Ağaçların ihlasını Celaleddin bilir

“İslam kahramanlarından ve Cengiz’in ordusunu müteaddit defa mağlûp eden Celaleddîn-i Harzemşah harbe giderken, vüzerâsı ve etbâı ona demişler: ‘Sen muzaffer olacaksın. Cenâb-ı Hak seni galip edecek.’ O demiş: ‘Ben Allah’ın emriyle, cihad yolunda hareket etmeye vazifedarım. Cenâb-ı Hakkın vazifesine karışmam. Muzaffer etmek veya mağlûp etmek Onun vazifesidir.’ İşte o zat bu sırr-ı teslimiyeti anlamasıyla, harika bir surette çok defa muzaffer olmuştur.” Sözler’den.

İnsan talebeliğini unutmazsa herşey muallimi olabiliyor. Evet. Aynen. Öyle. Ben de bir ağaçtan ders aldım geçenlerde arkadaşım. ‘Nasıl olduğunu’ sorarsan anlatayım: Yürüyordum. Kafama birşey atıldığını sandım aniden. Yukarı baktım. Vay. Doğru. Atılmış. Fakat gönül koyacak suikast yok. Ağaç kardeş tohumlarını döküyormuş. Yani beni özellikle seçmemiş. Ne ağacı bilmiyorum. Ayırmakta iyi değilim zaten. Neyse. Belli ki bizimkinin yumurcaklarının yuvadan uçma vakti gelmiş. Anne ism-i Kayyum ile heyecanlı. Devam edecek.
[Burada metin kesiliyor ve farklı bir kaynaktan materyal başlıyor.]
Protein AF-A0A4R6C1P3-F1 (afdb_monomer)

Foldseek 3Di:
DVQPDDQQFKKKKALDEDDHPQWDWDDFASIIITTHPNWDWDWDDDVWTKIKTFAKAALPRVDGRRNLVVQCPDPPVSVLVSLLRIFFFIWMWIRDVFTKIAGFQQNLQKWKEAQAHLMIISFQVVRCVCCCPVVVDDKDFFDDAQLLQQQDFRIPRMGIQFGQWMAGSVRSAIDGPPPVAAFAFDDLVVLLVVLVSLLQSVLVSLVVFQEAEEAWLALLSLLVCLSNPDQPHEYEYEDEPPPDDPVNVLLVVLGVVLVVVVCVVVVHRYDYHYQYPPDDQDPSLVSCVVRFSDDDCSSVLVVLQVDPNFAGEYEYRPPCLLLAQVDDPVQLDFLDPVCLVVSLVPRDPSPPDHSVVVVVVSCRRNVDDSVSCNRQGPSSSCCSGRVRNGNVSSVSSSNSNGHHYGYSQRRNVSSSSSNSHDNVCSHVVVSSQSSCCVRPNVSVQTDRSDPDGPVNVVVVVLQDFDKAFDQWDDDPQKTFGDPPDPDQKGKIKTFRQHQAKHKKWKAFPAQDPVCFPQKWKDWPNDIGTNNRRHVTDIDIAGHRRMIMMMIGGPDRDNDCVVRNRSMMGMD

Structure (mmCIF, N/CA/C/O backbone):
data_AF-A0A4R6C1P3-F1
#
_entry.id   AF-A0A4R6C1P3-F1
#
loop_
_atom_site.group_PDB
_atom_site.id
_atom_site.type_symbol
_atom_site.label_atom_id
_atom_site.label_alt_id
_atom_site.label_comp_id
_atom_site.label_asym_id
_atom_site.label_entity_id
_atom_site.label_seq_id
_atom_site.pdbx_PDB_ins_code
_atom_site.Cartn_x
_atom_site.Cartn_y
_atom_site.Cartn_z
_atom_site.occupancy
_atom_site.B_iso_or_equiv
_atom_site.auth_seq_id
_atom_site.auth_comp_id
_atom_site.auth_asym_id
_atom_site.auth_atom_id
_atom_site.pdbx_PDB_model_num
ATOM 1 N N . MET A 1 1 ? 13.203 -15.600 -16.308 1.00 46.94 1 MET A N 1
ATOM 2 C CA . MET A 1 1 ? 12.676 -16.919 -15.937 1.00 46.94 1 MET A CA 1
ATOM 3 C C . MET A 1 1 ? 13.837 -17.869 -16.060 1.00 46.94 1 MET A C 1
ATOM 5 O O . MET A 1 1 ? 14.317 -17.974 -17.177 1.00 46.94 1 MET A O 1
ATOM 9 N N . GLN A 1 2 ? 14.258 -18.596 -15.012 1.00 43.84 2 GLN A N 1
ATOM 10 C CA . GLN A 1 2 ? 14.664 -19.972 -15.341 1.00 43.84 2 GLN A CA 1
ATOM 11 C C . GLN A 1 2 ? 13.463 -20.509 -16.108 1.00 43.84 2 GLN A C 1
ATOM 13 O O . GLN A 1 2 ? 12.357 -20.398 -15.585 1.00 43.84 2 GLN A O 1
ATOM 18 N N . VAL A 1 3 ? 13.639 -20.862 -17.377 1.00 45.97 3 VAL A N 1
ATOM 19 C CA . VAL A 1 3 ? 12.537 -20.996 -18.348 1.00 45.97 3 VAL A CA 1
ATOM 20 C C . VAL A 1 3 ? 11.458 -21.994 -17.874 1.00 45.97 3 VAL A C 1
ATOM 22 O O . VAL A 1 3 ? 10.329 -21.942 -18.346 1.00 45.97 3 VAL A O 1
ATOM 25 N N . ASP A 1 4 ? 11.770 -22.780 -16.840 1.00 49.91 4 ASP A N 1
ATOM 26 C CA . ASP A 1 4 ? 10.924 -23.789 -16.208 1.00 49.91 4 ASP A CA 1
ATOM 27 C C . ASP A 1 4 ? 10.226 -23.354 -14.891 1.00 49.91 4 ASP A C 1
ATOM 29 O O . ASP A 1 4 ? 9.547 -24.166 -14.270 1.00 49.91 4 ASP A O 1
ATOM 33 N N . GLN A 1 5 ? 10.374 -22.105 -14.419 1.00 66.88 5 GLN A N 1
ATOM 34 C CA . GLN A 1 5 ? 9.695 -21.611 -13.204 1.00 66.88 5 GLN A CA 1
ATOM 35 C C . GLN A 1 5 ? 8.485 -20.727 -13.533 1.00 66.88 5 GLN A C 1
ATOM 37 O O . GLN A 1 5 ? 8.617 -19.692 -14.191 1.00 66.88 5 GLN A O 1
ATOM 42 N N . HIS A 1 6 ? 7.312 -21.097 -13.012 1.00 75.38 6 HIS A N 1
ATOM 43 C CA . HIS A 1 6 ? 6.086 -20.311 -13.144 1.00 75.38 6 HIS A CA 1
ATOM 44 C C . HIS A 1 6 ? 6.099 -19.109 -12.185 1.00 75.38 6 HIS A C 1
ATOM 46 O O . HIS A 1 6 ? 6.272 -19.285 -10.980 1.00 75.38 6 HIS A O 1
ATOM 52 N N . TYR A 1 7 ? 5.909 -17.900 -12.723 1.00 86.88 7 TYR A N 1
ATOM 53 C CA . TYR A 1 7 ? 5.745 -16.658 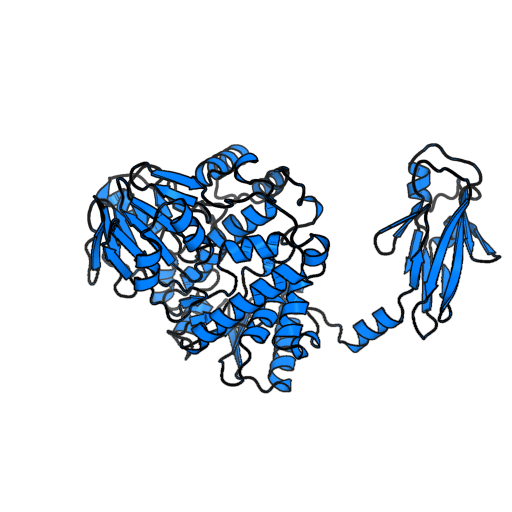-11.960 1.00 86.88 7 TYR A CA 1
ATOM 54 C C . TYR A 1 7 ? 4.304 -16.171 -12.115 1.00 86.88 7 TYR A C 1
ATOM 56 O O . TYR A 1 7 ? 3.967 -15.590 -13.153 1.00 86.88 7 TYR A O 1
ATOM 64 N N . PHE A 1 8 ? 3.477 -16.377 -11.089 1.00 89.44 8 PHE A N 1
ATOM 65 C CA . PHE A 1 8 ? 2.080 -15.936 -11.090 1.00 89.44 8 PHE A CA 1
ATOM 66 C C . PHE A 1 8 ? 1.986 -14.431 -11.320 1.00 89.44 8 PHE A C 1
ATOM 68 O O . PHE A 1 8 ? 2.677 -13.642 -10.663 1.00 89.44 8 PHE A O 1
ATOM 75 N N . ARG A 1 9 ? 1.160 -14.038 -12.294 1.00 92.62 9 ARG A N 1
ATOM 76 C CA . ARG A 1 9 ? 0.979 -12.645 -12.728 1.00 92.62 9 ARG A CA 1
ATOM 77 C C . ARG A 1 9 ? 2.312 -11.923 -12.966 1.00 92.62 9 ARG A C 1
ATOM 79 O O . ARG A 1 9 ? 2.459 -10.722 -12.718 1.00 92.62 9 ARG A O 1
ATOM 86 N N . GLY A 1 10 ? 3.314 -12.680 -13.413 1.00 94.38 10 GLY A N 1
ATOM 87 C CA . GLY A 1 10 ? 4.668 -12.222 -13.648 1.00 94.38 10 GLY A CA 1
ATOM 88 C C . GLY A 1 10 ? 4.794 -11.327 -14.879 1.00 94.38 10 GLY A C 1
ATOM 89 O O . GLY A 1 10 ? 4.106 -11.553 -15.877 1.00 94.38 10 GLY A O 1
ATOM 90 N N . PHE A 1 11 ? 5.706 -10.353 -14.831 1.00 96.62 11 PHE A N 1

Yavrular ism-i Hayy ile coşkulu. Yeşerecekler. Yerde onlarca-yüzlerce tohum var. Ve ben elim kafamda bakınıp duraklarken de yenileri dallarından kurtulup bahtlarına düşüyorlar.

Bu koşuşturmada hiçbir isteksizlik göremezsin. Bile isteye kaçıyor bu afacanlar anne kucağından. Hasretsiz. Acısız. Hem hiçbirisi kaderinden öteye düşmüyor zaten. Evet. Kader, her yeni varoluşun ayağını bastığı zemin, plan, ilim. Direksizleri ayakta tutan direk. Birnevi zemin-i hakiki. Boşlukta belirlenmiş hadler olmasa var ‘varlığına’ sınır koyamaz. Kütlesinde kalamaz. Enerjinin madde olmak için ilimden/emirden olsun kalıplara ihtiyacı var. Bebecikler de bu sırdan haberli, Ömer radyallahu anhın Ebu Ubeyde radyallahu anha dediği gibi, “Allah’ın kaderinden yine Allah’ın kaderine...” kaçıyorlardı. Akın akın koşuyorlardı. Düşündüm ki: Onların kaderlerine imanları benimkinden kavi. Hem amelleri de benimkinden ihlaslı. Hem tevekkülde de benden ilerideler. Emrin geldiği yere emniyetteler. Bütün bunlar da birbirine bağlı. Nasıl?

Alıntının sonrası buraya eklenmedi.